遺伝子の過剰発現は、遺伝子の機能と疾病におけるその役割の分析にこれまで使用されてきました。 ただし、過剰発現による表現型は実際の発現機能を反映しないことがあります。 ドミナントネガティブが使用されていますが、これはすべてのタンパク質に有効なわけではなく、結果を解釈するのは困難です。 タンパク質の機能は、ノックアウトマウスからも知見が得られます。 この方法は面倒で費用もかかり、胎児の致死になることもあります。 アンチセンスやリボザイムが使用されてきましたが、すべての標的に有効というわけではなく、RNAiの方が他のこれらの方式より有用であることがあります。

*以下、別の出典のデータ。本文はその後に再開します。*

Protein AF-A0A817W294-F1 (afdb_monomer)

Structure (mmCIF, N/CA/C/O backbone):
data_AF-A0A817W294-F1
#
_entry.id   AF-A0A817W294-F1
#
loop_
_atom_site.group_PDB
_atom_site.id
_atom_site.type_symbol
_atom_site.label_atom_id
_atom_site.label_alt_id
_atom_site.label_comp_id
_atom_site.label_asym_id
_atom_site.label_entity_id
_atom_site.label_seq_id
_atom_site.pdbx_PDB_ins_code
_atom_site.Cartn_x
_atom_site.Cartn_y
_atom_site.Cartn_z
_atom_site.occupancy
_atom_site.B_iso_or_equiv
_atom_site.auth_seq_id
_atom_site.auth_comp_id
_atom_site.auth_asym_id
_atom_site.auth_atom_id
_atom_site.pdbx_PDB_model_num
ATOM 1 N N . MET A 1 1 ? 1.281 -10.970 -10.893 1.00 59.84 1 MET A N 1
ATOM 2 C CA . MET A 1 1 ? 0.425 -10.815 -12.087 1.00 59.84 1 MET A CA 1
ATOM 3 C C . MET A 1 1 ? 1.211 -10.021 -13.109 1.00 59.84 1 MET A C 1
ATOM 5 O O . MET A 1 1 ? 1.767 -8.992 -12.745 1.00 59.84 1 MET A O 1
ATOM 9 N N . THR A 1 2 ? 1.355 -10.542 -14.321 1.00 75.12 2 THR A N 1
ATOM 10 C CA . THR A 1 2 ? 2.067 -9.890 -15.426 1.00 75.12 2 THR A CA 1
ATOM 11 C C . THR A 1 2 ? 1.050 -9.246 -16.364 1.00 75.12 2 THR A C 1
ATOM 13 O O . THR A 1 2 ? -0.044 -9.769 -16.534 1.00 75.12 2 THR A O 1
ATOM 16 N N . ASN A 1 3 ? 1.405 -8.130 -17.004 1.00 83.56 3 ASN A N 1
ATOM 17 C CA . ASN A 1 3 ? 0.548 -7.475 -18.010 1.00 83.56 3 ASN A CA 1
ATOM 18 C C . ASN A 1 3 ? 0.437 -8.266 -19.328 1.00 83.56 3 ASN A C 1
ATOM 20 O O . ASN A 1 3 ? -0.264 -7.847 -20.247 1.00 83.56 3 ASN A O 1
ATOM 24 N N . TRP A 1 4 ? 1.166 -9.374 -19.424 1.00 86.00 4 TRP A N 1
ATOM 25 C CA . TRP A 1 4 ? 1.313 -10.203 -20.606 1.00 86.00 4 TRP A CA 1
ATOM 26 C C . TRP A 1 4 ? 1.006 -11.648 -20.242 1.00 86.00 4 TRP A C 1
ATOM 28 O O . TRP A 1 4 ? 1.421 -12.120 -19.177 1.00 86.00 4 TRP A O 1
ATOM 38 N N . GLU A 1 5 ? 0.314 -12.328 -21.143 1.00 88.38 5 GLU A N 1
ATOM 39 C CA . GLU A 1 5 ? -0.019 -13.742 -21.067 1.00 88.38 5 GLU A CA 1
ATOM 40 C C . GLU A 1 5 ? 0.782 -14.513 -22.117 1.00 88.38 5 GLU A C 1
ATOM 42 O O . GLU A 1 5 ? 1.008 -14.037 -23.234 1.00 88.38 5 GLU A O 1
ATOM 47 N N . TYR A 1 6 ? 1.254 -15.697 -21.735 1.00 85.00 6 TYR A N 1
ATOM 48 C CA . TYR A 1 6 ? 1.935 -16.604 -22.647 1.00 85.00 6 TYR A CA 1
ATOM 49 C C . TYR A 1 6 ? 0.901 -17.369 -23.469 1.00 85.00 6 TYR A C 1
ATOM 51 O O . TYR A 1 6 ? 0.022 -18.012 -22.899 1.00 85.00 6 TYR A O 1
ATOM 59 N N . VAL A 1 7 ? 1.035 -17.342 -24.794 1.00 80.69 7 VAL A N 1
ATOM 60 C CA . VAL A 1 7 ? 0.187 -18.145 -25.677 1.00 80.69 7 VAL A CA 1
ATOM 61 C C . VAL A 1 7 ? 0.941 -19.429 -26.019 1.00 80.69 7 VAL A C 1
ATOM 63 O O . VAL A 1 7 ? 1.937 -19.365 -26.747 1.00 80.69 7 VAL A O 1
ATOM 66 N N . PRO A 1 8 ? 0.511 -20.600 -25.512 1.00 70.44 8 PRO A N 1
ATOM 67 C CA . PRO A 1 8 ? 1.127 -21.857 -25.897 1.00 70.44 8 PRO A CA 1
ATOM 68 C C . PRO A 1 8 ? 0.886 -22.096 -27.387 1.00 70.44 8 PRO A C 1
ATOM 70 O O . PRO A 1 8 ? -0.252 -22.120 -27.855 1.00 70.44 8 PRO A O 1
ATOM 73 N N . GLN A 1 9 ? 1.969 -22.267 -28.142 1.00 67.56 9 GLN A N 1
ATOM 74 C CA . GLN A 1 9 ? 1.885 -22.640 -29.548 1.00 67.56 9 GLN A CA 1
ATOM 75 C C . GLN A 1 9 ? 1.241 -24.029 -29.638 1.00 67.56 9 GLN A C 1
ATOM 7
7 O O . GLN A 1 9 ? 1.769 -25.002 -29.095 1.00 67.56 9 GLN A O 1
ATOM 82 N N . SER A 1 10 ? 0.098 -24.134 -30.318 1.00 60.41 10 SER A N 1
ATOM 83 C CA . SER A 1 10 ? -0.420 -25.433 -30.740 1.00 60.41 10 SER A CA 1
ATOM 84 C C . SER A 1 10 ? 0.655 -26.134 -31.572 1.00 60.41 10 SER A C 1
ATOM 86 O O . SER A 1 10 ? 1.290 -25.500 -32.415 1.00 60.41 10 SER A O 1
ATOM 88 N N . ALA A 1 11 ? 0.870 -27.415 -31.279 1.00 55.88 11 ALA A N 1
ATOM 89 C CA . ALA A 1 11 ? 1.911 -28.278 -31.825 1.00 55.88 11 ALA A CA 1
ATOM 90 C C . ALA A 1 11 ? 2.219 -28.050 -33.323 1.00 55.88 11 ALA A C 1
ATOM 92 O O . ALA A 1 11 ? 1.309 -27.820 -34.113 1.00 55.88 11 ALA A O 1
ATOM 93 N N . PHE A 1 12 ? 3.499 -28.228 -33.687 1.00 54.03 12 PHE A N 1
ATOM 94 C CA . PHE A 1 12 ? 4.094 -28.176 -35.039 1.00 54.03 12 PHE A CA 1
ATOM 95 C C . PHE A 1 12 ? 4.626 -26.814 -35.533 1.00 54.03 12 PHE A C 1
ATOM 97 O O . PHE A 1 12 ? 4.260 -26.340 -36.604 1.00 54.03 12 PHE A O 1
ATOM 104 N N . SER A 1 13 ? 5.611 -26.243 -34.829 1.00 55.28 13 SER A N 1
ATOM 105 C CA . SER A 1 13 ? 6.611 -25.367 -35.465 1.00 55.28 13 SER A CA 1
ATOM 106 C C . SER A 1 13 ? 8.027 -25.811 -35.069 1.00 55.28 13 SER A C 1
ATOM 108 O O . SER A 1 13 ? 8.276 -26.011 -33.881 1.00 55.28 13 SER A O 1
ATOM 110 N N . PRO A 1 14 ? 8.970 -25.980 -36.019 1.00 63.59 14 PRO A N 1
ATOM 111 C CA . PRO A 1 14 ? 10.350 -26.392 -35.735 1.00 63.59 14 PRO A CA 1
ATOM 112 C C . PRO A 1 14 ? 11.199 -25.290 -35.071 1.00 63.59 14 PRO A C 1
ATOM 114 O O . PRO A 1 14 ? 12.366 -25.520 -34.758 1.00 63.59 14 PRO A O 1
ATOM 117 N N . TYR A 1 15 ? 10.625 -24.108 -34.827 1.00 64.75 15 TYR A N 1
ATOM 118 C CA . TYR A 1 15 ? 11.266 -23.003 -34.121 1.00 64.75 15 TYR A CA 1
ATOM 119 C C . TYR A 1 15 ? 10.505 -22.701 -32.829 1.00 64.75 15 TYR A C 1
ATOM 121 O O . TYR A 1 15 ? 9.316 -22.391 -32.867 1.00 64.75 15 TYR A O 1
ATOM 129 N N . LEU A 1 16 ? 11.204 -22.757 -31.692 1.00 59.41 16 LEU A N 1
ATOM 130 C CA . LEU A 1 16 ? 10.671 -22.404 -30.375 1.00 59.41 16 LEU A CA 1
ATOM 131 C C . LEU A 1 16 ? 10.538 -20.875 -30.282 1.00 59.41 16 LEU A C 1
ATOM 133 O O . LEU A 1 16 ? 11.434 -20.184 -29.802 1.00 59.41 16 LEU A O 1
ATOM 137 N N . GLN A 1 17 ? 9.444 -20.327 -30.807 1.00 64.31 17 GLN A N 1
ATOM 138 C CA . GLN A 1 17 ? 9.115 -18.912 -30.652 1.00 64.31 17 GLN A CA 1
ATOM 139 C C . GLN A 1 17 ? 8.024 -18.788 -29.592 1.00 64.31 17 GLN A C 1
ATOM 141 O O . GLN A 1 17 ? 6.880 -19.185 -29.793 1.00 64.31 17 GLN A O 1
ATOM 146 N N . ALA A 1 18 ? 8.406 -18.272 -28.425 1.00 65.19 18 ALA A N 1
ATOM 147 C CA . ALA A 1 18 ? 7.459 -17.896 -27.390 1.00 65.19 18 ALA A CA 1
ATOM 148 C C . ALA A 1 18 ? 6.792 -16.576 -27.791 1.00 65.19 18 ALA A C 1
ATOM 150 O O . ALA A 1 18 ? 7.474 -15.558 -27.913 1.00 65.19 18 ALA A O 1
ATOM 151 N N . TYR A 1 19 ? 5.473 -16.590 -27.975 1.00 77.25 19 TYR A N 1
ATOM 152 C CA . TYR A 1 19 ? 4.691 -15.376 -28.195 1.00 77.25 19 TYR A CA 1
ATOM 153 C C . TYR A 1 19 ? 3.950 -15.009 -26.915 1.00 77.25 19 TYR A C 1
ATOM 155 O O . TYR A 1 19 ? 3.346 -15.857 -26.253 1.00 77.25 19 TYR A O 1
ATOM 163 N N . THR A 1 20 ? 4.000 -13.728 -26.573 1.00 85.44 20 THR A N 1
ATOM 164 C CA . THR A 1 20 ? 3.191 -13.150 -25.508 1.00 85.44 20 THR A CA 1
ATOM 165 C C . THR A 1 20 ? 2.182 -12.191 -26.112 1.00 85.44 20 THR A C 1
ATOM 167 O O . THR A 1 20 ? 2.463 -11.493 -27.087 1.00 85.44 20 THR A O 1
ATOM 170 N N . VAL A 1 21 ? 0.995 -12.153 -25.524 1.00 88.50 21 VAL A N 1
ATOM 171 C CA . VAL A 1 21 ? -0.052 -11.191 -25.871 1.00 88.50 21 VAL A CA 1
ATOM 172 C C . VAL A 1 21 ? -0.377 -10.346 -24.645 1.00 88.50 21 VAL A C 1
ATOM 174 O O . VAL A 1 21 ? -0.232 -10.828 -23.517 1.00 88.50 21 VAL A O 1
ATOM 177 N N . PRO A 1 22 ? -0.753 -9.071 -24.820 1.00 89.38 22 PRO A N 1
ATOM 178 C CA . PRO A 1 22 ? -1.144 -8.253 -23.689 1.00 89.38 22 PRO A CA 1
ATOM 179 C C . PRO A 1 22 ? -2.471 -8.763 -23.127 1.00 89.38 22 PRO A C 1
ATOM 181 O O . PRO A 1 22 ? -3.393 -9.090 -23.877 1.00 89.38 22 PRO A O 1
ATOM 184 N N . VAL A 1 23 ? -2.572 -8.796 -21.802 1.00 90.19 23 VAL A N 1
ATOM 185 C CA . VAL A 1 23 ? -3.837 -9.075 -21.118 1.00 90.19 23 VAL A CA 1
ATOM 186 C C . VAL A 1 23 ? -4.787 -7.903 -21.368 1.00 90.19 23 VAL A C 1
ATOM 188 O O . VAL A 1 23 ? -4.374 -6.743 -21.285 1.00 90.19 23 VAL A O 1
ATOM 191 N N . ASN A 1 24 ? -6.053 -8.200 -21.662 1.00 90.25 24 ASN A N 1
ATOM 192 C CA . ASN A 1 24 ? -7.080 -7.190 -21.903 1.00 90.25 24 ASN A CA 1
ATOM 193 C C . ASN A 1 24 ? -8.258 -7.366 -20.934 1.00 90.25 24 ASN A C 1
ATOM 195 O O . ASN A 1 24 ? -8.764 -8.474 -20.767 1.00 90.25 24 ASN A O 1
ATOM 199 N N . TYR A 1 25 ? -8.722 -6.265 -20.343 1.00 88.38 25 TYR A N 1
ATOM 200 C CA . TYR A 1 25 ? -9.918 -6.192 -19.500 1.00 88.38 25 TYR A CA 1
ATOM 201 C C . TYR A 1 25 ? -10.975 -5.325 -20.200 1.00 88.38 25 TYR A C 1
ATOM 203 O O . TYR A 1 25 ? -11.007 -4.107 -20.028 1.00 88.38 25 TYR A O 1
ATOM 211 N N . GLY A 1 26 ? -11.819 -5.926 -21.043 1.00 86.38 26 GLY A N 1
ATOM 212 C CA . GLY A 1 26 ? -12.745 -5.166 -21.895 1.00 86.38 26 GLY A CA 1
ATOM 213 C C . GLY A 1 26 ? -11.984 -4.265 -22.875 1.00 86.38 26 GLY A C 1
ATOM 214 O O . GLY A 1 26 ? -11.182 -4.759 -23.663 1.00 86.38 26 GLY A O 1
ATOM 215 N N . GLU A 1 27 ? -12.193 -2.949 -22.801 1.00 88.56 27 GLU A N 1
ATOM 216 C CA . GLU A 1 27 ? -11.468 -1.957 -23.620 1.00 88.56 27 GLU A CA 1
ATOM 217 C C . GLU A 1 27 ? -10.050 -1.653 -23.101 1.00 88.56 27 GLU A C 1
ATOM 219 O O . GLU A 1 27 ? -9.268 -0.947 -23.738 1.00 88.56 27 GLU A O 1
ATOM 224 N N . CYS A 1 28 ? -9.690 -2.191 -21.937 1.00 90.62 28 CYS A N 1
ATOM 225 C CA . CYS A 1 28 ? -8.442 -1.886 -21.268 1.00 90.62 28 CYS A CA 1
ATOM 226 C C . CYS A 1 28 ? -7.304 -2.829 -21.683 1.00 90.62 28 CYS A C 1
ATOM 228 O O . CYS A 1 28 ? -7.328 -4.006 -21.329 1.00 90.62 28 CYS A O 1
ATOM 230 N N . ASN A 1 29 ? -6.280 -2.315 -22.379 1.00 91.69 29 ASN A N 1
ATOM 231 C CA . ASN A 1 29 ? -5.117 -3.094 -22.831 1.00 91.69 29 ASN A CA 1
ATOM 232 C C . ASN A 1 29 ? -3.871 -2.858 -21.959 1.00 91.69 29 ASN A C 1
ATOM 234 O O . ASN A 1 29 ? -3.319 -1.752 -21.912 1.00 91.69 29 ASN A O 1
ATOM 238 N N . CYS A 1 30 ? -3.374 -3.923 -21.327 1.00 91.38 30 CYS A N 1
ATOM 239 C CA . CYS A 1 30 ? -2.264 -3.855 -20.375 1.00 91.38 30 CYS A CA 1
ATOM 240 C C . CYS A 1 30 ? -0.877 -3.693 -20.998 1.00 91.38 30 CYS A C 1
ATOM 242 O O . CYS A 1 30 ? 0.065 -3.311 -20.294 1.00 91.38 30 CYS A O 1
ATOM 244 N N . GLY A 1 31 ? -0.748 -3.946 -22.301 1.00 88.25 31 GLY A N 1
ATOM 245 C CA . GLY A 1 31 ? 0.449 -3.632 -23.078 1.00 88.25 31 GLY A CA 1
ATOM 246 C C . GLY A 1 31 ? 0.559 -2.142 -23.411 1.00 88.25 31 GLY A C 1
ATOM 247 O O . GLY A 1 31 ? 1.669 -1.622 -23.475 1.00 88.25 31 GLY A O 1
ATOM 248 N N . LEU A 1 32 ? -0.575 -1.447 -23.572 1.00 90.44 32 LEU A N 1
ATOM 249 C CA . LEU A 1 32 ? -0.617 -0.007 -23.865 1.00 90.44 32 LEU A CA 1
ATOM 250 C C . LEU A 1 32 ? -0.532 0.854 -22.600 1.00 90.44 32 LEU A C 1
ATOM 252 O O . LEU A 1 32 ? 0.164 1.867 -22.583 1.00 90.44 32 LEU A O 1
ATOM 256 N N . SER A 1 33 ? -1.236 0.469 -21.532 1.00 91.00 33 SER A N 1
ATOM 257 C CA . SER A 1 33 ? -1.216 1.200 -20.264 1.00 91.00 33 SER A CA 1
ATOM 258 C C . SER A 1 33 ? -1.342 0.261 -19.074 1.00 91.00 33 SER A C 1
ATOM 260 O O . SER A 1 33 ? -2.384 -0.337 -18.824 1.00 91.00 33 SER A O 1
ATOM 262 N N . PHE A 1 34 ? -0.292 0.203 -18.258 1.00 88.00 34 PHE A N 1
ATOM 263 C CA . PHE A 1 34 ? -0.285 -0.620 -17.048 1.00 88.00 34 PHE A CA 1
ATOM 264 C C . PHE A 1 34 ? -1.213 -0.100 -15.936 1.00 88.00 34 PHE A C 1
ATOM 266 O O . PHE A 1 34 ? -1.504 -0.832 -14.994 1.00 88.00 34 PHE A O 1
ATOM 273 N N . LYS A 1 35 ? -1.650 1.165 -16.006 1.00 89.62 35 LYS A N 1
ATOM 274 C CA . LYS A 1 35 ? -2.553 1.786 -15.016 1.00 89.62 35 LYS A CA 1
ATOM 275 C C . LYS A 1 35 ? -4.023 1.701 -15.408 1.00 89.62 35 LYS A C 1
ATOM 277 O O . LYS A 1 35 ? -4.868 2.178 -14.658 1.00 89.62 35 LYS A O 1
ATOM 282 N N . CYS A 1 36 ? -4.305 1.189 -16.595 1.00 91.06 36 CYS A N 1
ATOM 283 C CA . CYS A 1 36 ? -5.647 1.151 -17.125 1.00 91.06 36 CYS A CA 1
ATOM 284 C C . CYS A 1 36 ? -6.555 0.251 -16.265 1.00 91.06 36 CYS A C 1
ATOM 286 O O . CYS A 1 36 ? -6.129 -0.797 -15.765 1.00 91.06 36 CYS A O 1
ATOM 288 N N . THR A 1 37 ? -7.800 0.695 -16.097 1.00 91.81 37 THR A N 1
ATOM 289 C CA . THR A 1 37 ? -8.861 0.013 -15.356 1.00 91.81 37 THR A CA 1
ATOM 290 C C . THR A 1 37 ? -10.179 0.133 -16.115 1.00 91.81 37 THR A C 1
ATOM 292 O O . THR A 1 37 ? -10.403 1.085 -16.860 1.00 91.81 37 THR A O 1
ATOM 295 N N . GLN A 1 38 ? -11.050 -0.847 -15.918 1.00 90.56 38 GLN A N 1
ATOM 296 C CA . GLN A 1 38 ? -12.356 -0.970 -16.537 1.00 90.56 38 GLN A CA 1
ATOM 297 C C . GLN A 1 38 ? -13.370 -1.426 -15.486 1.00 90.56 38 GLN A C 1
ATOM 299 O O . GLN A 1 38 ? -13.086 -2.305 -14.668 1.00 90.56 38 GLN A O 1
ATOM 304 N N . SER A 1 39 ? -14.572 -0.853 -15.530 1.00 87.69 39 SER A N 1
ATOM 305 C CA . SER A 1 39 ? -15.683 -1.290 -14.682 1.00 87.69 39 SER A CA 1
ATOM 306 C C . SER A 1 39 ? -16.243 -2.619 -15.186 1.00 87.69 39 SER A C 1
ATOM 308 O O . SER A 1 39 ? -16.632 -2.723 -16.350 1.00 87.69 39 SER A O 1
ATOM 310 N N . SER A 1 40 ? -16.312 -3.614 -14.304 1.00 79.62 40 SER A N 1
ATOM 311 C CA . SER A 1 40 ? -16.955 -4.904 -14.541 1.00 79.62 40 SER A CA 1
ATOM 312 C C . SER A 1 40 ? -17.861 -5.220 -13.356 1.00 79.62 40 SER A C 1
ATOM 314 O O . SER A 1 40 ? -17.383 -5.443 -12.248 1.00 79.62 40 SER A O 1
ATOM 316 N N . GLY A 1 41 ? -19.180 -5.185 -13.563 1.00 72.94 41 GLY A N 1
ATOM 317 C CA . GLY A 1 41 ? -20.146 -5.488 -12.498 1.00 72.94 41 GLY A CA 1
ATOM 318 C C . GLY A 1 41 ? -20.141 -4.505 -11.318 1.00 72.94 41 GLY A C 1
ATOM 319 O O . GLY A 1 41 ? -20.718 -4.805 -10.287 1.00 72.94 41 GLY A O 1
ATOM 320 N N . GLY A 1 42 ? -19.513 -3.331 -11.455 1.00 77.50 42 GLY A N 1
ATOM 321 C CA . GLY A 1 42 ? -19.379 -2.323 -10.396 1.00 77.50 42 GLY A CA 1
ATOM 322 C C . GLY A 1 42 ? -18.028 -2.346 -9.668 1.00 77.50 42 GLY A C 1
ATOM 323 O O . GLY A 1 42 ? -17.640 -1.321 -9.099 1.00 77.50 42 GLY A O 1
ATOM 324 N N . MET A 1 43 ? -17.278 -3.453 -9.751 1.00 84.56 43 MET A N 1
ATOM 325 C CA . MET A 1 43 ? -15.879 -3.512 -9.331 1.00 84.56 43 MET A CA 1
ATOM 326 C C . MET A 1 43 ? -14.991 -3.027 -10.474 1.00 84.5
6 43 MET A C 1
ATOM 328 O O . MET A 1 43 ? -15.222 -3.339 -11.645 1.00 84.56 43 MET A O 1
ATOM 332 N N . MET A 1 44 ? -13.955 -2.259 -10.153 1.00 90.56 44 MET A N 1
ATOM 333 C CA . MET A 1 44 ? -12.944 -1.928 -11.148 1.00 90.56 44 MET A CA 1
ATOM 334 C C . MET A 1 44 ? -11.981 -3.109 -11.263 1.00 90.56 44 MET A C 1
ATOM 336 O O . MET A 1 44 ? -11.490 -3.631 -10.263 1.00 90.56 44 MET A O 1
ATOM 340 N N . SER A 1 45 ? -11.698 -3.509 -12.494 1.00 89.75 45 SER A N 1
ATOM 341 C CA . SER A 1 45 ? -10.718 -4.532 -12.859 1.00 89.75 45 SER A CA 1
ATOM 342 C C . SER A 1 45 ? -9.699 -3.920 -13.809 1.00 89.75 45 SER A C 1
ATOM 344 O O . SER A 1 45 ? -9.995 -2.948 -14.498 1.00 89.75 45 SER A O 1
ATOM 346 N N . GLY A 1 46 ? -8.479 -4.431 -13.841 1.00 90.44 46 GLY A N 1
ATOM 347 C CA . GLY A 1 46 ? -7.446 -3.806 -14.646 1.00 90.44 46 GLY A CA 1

ヒトゲノムには、新薬の開発につながるような数千もの標的遺伝子が含まれます。 RNAiテクノロジーを標的遺伝子の検証に利用すると、関連する疾病遺伝子を同定したり機能的に評価することができます。 RNAiテクノロジーは、リード化合物反応後やシグナル経路の遺伝子発現特性を評価するツールとしても使用できます。 RNAiは動物モデルでは強力なツールで、効果的なin vivo研究用の安定なStealth™ RNAiやレンチウイルスなどで使用する目的で開発されています。
図1. Evolution of RNAi
RNA Interference (RNAi) is one of the most important technological breakthroughs in modern biology, allowing us to directly observe the effects of the loss of function of specific genes in mammalian systems.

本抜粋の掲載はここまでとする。